Task to complete
Start at the line below containing "ATOM 197 C C" and stop at the line containing "ATOM 235 C C". Repeat every line of that stretch exactly, and nothing outside it.

Given data
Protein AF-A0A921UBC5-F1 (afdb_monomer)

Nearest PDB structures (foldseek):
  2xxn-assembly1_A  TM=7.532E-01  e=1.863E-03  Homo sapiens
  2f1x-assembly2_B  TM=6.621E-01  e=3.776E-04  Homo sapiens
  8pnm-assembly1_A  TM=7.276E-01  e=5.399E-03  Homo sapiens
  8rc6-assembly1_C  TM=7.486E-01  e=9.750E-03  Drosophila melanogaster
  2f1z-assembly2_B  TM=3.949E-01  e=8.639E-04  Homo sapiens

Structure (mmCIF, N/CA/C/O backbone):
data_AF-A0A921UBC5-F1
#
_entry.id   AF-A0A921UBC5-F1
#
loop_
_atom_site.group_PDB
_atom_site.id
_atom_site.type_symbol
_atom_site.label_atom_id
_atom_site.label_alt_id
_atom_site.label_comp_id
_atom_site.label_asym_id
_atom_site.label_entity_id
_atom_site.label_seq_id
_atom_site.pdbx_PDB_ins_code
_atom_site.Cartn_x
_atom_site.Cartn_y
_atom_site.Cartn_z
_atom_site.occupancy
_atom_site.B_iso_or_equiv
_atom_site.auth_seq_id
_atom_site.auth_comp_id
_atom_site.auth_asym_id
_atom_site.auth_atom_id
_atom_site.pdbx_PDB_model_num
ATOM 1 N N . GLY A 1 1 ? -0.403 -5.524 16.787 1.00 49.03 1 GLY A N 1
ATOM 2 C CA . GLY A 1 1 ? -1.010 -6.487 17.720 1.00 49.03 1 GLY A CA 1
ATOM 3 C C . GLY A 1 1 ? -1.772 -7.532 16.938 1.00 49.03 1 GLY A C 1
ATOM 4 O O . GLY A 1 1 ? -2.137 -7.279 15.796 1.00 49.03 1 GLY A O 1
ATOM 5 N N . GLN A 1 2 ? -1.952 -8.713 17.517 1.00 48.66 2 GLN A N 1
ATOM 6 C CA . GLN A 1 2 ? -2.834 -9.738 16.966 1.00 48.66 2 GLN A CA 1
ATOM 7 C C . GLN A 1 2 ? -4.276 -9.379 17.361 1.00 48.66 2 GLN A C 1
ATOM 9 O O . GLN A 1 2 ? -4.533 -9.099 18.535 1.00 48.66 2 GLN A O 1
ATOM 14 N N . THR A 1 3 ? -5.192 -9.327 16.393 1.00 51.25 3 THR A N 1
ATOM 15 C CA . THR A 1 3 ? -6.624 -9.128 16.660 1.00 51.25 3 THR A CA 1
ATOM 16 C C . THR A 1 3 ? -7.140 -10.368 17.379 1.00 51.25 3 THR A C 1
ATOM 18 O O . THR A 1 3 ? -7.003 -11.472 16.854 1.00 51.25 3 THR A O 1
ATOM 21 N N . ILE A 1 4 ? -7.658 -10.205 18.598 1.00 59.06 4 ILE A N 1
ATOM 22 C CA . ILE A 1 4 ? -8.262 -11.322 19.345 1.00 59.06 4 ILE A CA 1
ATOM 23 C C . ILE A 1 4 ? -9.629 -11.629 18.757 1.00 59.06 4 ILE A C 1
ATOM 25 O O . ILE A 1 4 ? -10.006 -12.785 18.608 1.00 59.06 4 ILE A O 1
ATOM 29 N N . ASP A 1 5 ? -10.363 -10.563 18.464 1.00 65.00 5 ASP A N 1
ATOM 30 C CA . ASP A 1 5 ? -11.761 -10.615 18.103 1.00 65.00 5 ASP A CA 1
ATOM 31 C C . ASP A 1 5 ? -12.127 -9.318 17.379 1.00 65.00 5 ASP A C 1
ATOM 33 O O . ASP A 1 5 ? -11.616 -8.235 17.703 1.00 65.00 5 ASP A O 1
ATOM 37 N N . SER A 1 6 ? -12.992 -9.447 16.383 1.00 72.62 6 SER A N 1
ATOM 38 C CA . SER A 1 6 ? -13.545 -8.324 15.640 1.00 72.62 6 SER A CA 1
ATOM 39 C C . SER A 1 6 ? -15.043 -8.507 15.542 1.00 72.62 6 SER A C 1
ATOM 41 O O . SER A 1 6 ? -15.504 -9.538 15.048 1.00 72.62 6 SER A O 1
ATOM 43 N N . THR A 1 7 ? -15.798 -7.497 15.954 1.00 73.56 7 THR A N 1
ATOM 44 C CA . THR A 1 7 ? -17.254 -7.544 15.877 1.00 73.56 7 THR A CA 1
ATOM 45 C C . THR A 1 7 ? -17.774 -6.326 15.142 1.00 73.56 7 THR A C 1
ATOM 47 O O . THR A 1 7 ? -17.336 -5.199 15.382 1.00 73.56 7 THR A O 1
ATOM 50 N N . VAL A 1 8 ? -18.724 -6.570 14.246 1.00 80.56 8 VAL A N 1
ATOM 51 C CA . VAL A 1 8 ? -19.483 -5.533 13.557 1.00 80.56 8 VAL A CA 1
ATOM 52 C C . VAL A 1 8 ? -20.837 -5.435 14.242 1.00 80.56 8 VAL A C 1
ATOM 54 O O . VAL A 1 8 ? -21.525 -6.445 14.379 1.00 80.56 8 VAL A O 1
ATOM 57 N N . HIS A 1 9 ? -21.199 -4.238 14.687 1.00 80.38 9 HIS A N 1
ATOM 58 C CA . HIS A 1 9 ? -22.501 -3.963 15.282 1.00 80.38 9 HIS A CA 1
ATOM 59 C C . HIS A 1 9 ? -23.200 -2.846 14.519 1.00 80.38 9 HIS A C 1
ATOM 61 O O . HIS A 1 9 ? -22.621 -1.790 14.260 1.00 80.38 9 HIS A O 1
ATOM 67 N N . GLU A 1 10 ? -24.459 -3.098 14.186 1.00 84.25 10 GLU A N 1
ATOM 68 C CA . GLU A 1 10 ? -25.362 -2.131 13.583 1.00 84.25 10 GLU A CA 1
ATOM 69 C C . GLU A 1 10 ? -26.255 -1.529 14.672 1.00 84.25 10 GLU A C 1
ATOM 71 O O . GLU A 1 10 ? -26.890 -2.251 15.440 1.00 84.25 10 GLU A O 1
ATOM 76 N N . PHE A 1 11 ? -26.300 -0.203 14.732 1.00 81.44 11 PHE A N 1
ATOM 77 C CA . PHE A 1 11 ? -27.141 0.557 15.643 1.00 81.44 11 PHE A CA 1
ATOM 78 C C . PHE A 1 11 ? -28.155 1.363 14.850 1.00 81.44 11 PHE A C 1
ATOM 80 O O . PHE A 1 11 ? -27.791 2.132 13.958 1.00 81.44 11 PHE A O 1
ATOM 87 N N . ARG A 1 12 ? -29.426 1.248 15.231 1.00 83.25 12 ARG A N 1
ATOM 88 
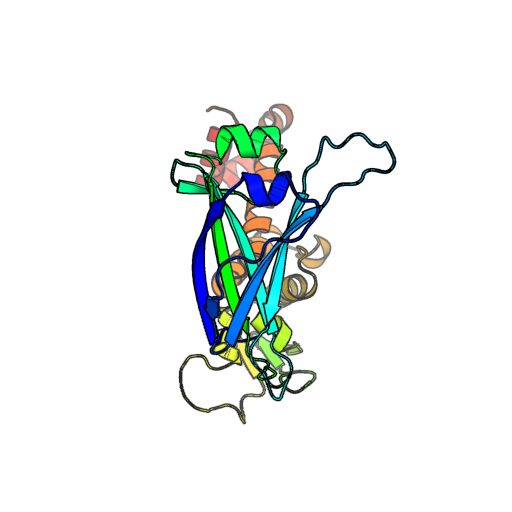C CA . ARG A 1 12 ? -30.490 2.118 14.738 1.00 83.25 12 ARG A CA 1
ATOM 89 C C . ARG A 1 12 ? -30.737 3.205 15.775 1.00 83.25 12 ARG A C 1
ATOM 91 O O . ARG A 1 12 ? -31.183 2.919 16.883 1.00 83.25 12 ARG A O 1
ATOM 98 N N . VAL A 1 13 ? -30.401 4.441 15.431 1.00 80.25 13 VAL A N 1
ATOM 99 C CA . VAL A 1 13 ? -30.322 5.545 16.389 1.00 80.25 13 VAL A CA 1
ATOM 100 C C . VAL A 1 13 ? -31.411 6.568 16.095 1.00 80.25 13 VAL A C 1
ATOM 102 O O . VAL A 1 13 ? -31.567 7.004 14.956 1.00 80.25 13 VAL A O 1
ATOM 105 N N . HIS A 1 14 ? -32.161 6.958 17.127 1.00 79.62 14 HIS A N 1
ATOM 106 C CA . HIS A 1 14 ? -33.148 8.029 17.022 1.00 79.62 14 HIS A CA 1
ATOM 107 C C . HIS A 1 14 ? -32.455 9.371 16.790 1.00 79.62 14 HIS A C 1
ATOM 109 O O . HIS A 1 14 ? -31.563 9.760 17.545 1.00 79.62 14 HIS A O 1
ATOM 115 N N . TYR A 1 15 ? -32.904 10.091 15.766 1.00 76.06 15 TYR A N 1
ATOM 116 C CA . TYR A 1 15 ? -32.324 11.367 15.377 1.00 76.06 15 TYR A CA 1
ATOM 117 C C . TYR A 1 15 ? -32.589 12.460 16.430 1.00 76.06 15 TYR A C 1
ATOM 119 O O . TYR A 1 15 ? -31.655 13.055 16.959 1.00 76.06 15 TYR A O 1
ATOM 127 N N . GLU A 1 16 ? -33.848 12.690 16.811 1.00 74.44 16 GLU A N 1
ATOM 128 C CA . GLU A 1 16 ? -34.238 13.853 17.629 1.00 74.44 16 GLU A CA 1
ATOM 129 C C . GLU A 1 16 ? -33.478 14.036 18.960 1.00 74.44 16 GLU A C 1
ATOM 131 O O . GLU A 1 16 ? -33.051 15.161 19.231 1.00 74.44 16 GLU A O 1
ATOM 136 N N . PRO A 1 17 ? -33.244 13.003 19.798 1.00 70.12 17 PRO A N 1
ATOM 137 C CA . PRO A 1 17 ? -32.579 13.188 21.093 1.00 70.12 17 PRO A CA 1
ATOM 138 C C . PRO A 1 17 ? -31.143 13.717 20.985 1.00 70.12 17 PRO A C 1
ATOM 140 O O . PRO A 1 17 ? -30.673 14.418 21.884 1.00 70.12 17 PRO A O 1
ATOM 143 N N . ILE A 1 18 ? -30.459 13.396 19.882 1.00 66.12 18 ILE A N 1
ATOM 144 C CA . ILE A 1 18 ? -29.061 13.771 19.633 1.00 66.12 18 ILE A CA 1
ATOM 145 C C . ILE A 1 18 ? -28.945 15.243 19.243 1.00 66.12 18 ILE A C 1
ATOM 147 O O . ILE A 1 18 ? -27.963 15.888 19.593 1.00 66.12 18 ILE A O 1
ATOM 151 N N . PHE A 1 19 ? -29.941 15.769 18.530 1.00 65.00 19 PHE A N 1
ATOM 152 C CA . PHE A 1 19 ? -29.883 17.111 17.945 1.00 65.00 19 PHE A CA 1
ATOM 153 C C . PHE A 1 19 ? -30.740 18.146 18.684 1.00 65.00 19 PHE A C 1
ATOM 155 O O . PHE A 1 19 ? -30.580 19.342 18.443 1.00 65.00 19 PHE A O 1
ATOM 162 N N . ASN A 1 20 ? -31.625 17.708 19.588 1.00 64.06 20 ASN A N 1
ATOM 163 C CA . ASN A 1 20 ? -32.424 18.594 20.442 1.00 64.06 20 ASN A CA 1
ATOM 164 C C . ASN A 1 20 ? -31.799 18.829 21.823 1.00 64.06 20 ASN A C 1
ATOM 166 O O . ASN A 1 20 ? -32.180 19.772 22.514 1.00 64.06 20 ASN A O 1
ATOM 170 N N . SER A 1 21 ? -30.847 17.991 22.243 1.00 57.44 21 SER A N 1
ATOM 171 C CA . SER A 1 21 ? -30.107 18.189 23.485 1.00 57.44 21 SER A CA 1
ATOM 172 C C . SER A 1 21 ? -28.621 18.307 23.174 1.00 57.44 21 SER A C 1
ATOM 174 O O . SER A 1 21 ? -28.060 17.441 22.518 1.00 57.44 21 SER A O 1
ATOM 176 N N . PHE A 1 22 ? -27.946 1
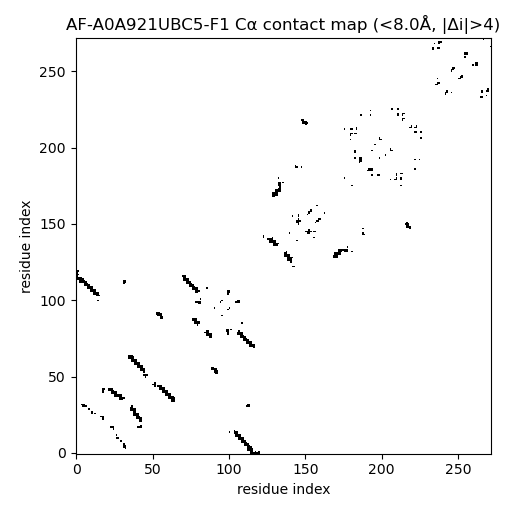9.335 23.695 1.00 56.38 22 PHE A N 1
ATOM 177 C CA . PHE A 1 22 ? -26.475 19.437 23.672 1.00 56.38 22 PHE A CA 1
ATOM 178 C C . PHE A 1 22 ? -25.783 18.328 24.501 1.00 56.38 22 PHE A C 1
ATOM 180 O O . PHE A 1 22 ? -24.597 18.414 24.816 1.00 56.38 22 PHE A O 1
ATOM 187 N N . ASN A 1 23 ? -26.520 17.288 24.895 1.00 60.91 23 ASN A N 1
ATOM 188 C CA . ASN A 1 23 ? -26.054 16.207 25.738 1.00 60.91 23 ASN A CA 1
ATOM 189 C C . ASN A 1 23 ? -25.637 15.005 24.892 1.00 60.91 23 ASN A C 1
ATOM 191 O O . ASN A 1 23 ? -26.175 14.727 23.824 1.00 60.91 23 ASN A O 1
ATOM 195 N N . SER A 1 24 ? -24.677 14.247 25.413 1.00 66.81 24 SER A N 1
ATOM 196 C CA . SER A 1 24 ? -24.300 12.970 24.825 1.00 66.81 24 SER A CA 1
ATOM 197 C C . SER A 1 24 ? -25.398 11.922 25.022 1.00 66.81 24 SER A C 1
ATOM 199 O O . SER A 1 24 ? -25.884 11.746 26.141 1.00 66.81 24 SER A O 1
ATOM 201 N N . PHE A 1 25 ? -25.719 11.177 23.968 1.00 75.06 25 PHE A N 1
ATOM 202 C CA . PHE A 1 25 ? -26.630 10.037 24.000 1.00 75.06 25 PHE A CA 1
ATOM 203 C C . PHE A 1 25 ? -25.845 8.726 24.120 1.00 75.06 25 PHE A C 1
ATOM 205 O O . PHE A 1 25 ? -24.898 8.489 23.371 1.00 75.06 25 PHE A O 1
ATOM 212 N N . ASN A 1 26 ? -26.250 7.860 25.046 1.00 75.44 26 ASN A N 1
ATOM 213 C CA . ASN A 1 26 ? -25.691 6.519 25.190 1.00 75.44 26 ASN A CA 1
ATOM 214 C C . ASN A 1 26 ? -26.531 5.545 24.362 1.00 75.44 26 ASN A C 1
ATOM 216 O O . ASN A 1 26 ? -27.720 5.399 24.632 1.00 75.44 26 ASN A O 1
ATOM 220 N N . ALA A 1 27 ? -25.920 4.879 23.385 1.00 78.38 27 ALA A N 1
ATOM 221 C CA . ALA A 1 27 ? -26.568 3.781 22.671 1.00 78.38 27 ALA A CA 1
ATOM 222 C C . ALA A 1 27 ? -26.461 2.463 23.454 1.00 78.38 27 ALA A C 1
ATOM 224 O O . ALA A 1 27 ? -26.040 2.447 24.611 1.00 78.38 27 ALA A O 1
ATOM 225 N N . ASP A 1 28 ? -26.839 1.349 22.836 1.00 80.00 28 ASP A N 1
ATOM 226 C CA . ASP A 1 28 ? -26.753 0.049 23.491 1.00 80.00 28 ASP A CA 1
ATOM 227 C C . ASP A 1 28 ? -25.301 -0.346 23.796 1.00 80.00 28 ASP A C 1
ATOM 229 O O . ASP A 1 28 ? -24.350 0.003 23.086 1.00 80.00 28 ASP A O 1
ATOM 233 N N . VAL A 1 29 ? -25.126 -1.073 24.900 1.00 85.62 29 VAL A N 1
ATOM 234 C CA . VAL A 1 29 ? -23.831 -1.631 25.291 1.00 85.62 29 VAL A CA 1
ATOM 235 C C . VAL A 1 29 ? -23.542 -2.850 24.428 1.00 85.62 29 VAL A C 1
ATOM 237 O O . VAL A 1 29 ? -24.375 -3.749 24.324 1.00 85.62 29 VAL A O 1
ATOM 240 N N . ILE A 1 30 ? -22.336 -2.921 23.873 1.00 85.19 30 ILE A N 1
ATOM 241 C CA . ILE A 1 30 ? -21.914 -4.029 23.013 1.00 85.19 30 ILE A CA 1
ATOM 242 C C . ILE A 1 30 ? -20.776 -4.831 23.618 1.00 85.19 30 ILE A C 1
ATOM 244 O O . ILE A 1 30 ? -19.945 -4.310 24.366 1.00 85.19 30 ILE A O 1
ATOM 248 N N . SER A 1 31 ? -20.750 -6.118 23.280 1.00 85.19 31 SER A N 1
ATOM 249 C CA . SER A 1 31 ? -19.689 -7.039 23.668 1.00 85.19 31 SER A CA 1
ATOM 250 C C . SER A 1 31 ? -18.739 -7.251 22.494 1.00 85.19 31 SER A C 1
ATOM 252 O O . SER A 1 31 ? -19.180 -7.607 21.404 1.00 85.19 31 SER A O 1
ATOM 254 N N . ALA A 1 32 ? -17.448 -7.010 22.712 1.00 81.44 32 ALA A N 1
ATOM 255 C CA . ALA A 1 32 ? -16.396 -7.273 21.734 1.00 81.44 32 ALA A CA 1
ATOM 256 C C . ALA A 1 32 ? -15.087 -7.598 22.462 1.00 81.44 32 ALA A C 1
ATOM 258 O O . ALA A 1 32 ? -14.712 -6.893 23.410 1.00 81.44 32 ALA A O 1
ATOM 259 N N . GLY A 1 33 ? -14.399 -8.665 22.046 1.00 75.38 33 GLY A N 1
ATOM 260 C CA . GLY A 1 33 ? -13.122 -9.091 22.629 1.00 75.38 33 GLY A CA 1
ATOM 261 C C . GLY A 1 33 ? -13.185 -9.419 24.118 1.00 75.38 33 GLY A C 1
ATOM 262 O O . GLY A 1 33 ? -12.231 -9.147 24.842 1.00 75.38 33 GLY A O 1
ATOM 263 N N . GLY A 1 34 ? -14.319 -9.942 24.593 1.00 79.88 34 GLY A N 1
ATOM 264 C CA . GLY A 1 34 ? -14.549 -10.239 26.013 1.00 79.88 34 GLY A CA 1
ATOM 265 C C . GLY A 1 34 ? -14.774 -9.004 26.895 1.00 79.88 34 GLY A C 1
ATOM 266 O O . GLY A 1 34 ? -14.843 -9.126 28.120 1.00 79.88 34 GLY A O 1
ATOM 267 N N . HIS A 1 35 ? -14.908 -7.819 26.297 1.00 83.81 35 HIS A N 1
ATOM 268 C CA . HIS A 1 35 ? -15.147 -6.562 26.995 1.00 83.81 35 HIS A CA 1
ATOM 269 C C . HIS A 1 35 ? -16.495 -5.946 26.613 1.00 83.81 35 HIS A C 1
ATOM 271 O O . HIS A 1 35 ? -16.987 -6.125 25.501 1.00 83.81 35 HIS A O 1
ATOM 277 N N . MET A 1 36 ? -17.077 -5.203 27.554 1.00 87.75 36 MET A N 1
ATOM 278 C CA . MET A 1 36 ? -18.311 -4.448 27.369 1.00 87.75 36 MET A CA 1
ATOM 279 C C . MET A 1 36 ? -17.978 -2.992 27.066 1.00 87.75 36 MET A C 1
ATOM 281 O O . MET A 1 36 ? -17.215 -2.360 27.807 1.00 87.75 36 MET A O 1
ATOM 285 N N . TRP A 1 37 ? -18.574 -2.459 26.008 1.00 87.31 37 TRP A N 1
ATOM 286 C CA . TRP A 1 37 ? -18.319 -1.118 25.499 1.00 87.31 37 TRP A CA 1
ATOM 287 C C . TRP A 1 37 ? -19.620 -0.330 25.418 1.00 87.31 37 TRP A C 1
ATOM 289 O O . TRP A 1 37 ? -20.600 -0.781 24.833 1.00 87.31 37 TRP A O 1
ATOM 299 N N . GLN A 1 38 ? -19.615 0.866 25.993 1.00 89.19 38 GLN A N 1
ATOM 300 C CA . GLN A 1 38 ? -20.679 1.847 25.853 1.00 89.19 38 GLN A CA 1
ATOM 301 C C . GLN A 1 38 ? -20.364 2.746 24.660 1.00 89.19 38 GLN A C 1
ATOM 303 O O . GLN A 1 38 ? -19.352 3.454 24.674 1.00 89.19 38 GLN A O 1
ATOM 308 N N . VAL A 1 39 ? -21.235 2.738 23.655 1.00 86.19 39 VAL A N 1
ATOM 309 C CA . VAL A 1 39 ? -21.159 3.682 22.536 1.00 86.19 39 VAL A CA 1
ATOM 310 C C . VAL A 1 39 ? -21.876 4.967 22.935 1.00 86.19 39 VAL A C 1
ATOM 312 O O . VAL A 1 39 ? -22.983 4.927 23.478 1.00 86.19 39 VAL A O 1
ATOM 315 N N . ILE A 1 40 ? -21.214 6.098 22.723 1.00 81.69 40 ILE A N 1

Result
ATOM 197 C C . SER A 1 24 ? -25.398 11.922 25.022 1.00 66.81 24 SER A C 1
ATOM 199 O O . SER A 1 24 ? -25.884 11.746 26.141 1.00 66.81 24 SER A O 1
ATOM 201 N N . PHE A 1 25 ? -25.719 11.177 23.968 1.00 75.06 25 PHE A N 1
ATOM 202 C CA . PHE A 1 25 ? -26.630 10.037 24.000 1.00 75.06 25 PHE A CA 1
ATOM 203 C C . PHE A 1 25 ? -25.845 8.726 24.120 1.00 75.06 25 PHE A C 1
ATOM 205 O O . PHE A 1 25 ? -24.898 8.489 23.371 1.00 75.06 25 PHE A O 1
ATOM 212 N N . ASN A 1 26 ? -26.250 7.860 25.046 1.00 75.44 26 ASN A N 1
ATOM 213 C CA . ASN A 1 26 ? -25.691 6.519 25.190 1.00 75.44 26 ASN A CA 1
ATOM 214 C C . ASN A 1 26 ? -26.531 5.545 24.362 1.00 75.44 26 ASN A C 1
ATOM 216 O O . ASN A 1 26 ? -27.720 5.399 24.632 1.00 75.44 26 ASN A O 1
ATOM 220 N N . ALA A 1 27 ? -25.920 4.879 23.385 1.00 78.38 27 ALA A N 1
ATOM 221 C CA . ALA A 1 27 ? -26.568 3.781 22.671 1.00 78.38 27 ALA A CA 1
ATOM 222 C C . ALA A 1 27 ? -26.461 2.463 23.454 1.00 78.38 27 ALA A C 1
ATOM 224 O O . ALA A 1 27 ? -26.040 2.447 24.611 1.00 78.38 27 ALA A O 1
ATOM 225 N N . ASP A 1 28 ? -26.839 1.349 22.836 1.00 80.00 28 ASP A N 1
ATOM 226 C CA . ASP A 1 28 ? -26.753 0.049 23.491 1.00 80.00 28 ASP A CA 1
ATOM 227 C C . ASP A 1 28 ? -25.301 -0.346 23.796 1.00 80.00 28 ASP A C 1
ATOM 229 O O . ASP A 1 28 ? -24.350 0.003 23.086 1.00 80.00 28 ASP A O 1
ATOM 233 N N . VAL A 1 29 ? -25.126 -1.073 24.900 1.00 85.62 29 VAL A N 1
ATOM 234 C CA . VAL A 1 29 ? -23.831 -1.631 25.291 1.00 85.62 29 VAL A CA 1
ATOM 235 C C . VAL A 1 29 ? -23.542 -2.850 24.428 1.00 85.62 29 VAL A C 1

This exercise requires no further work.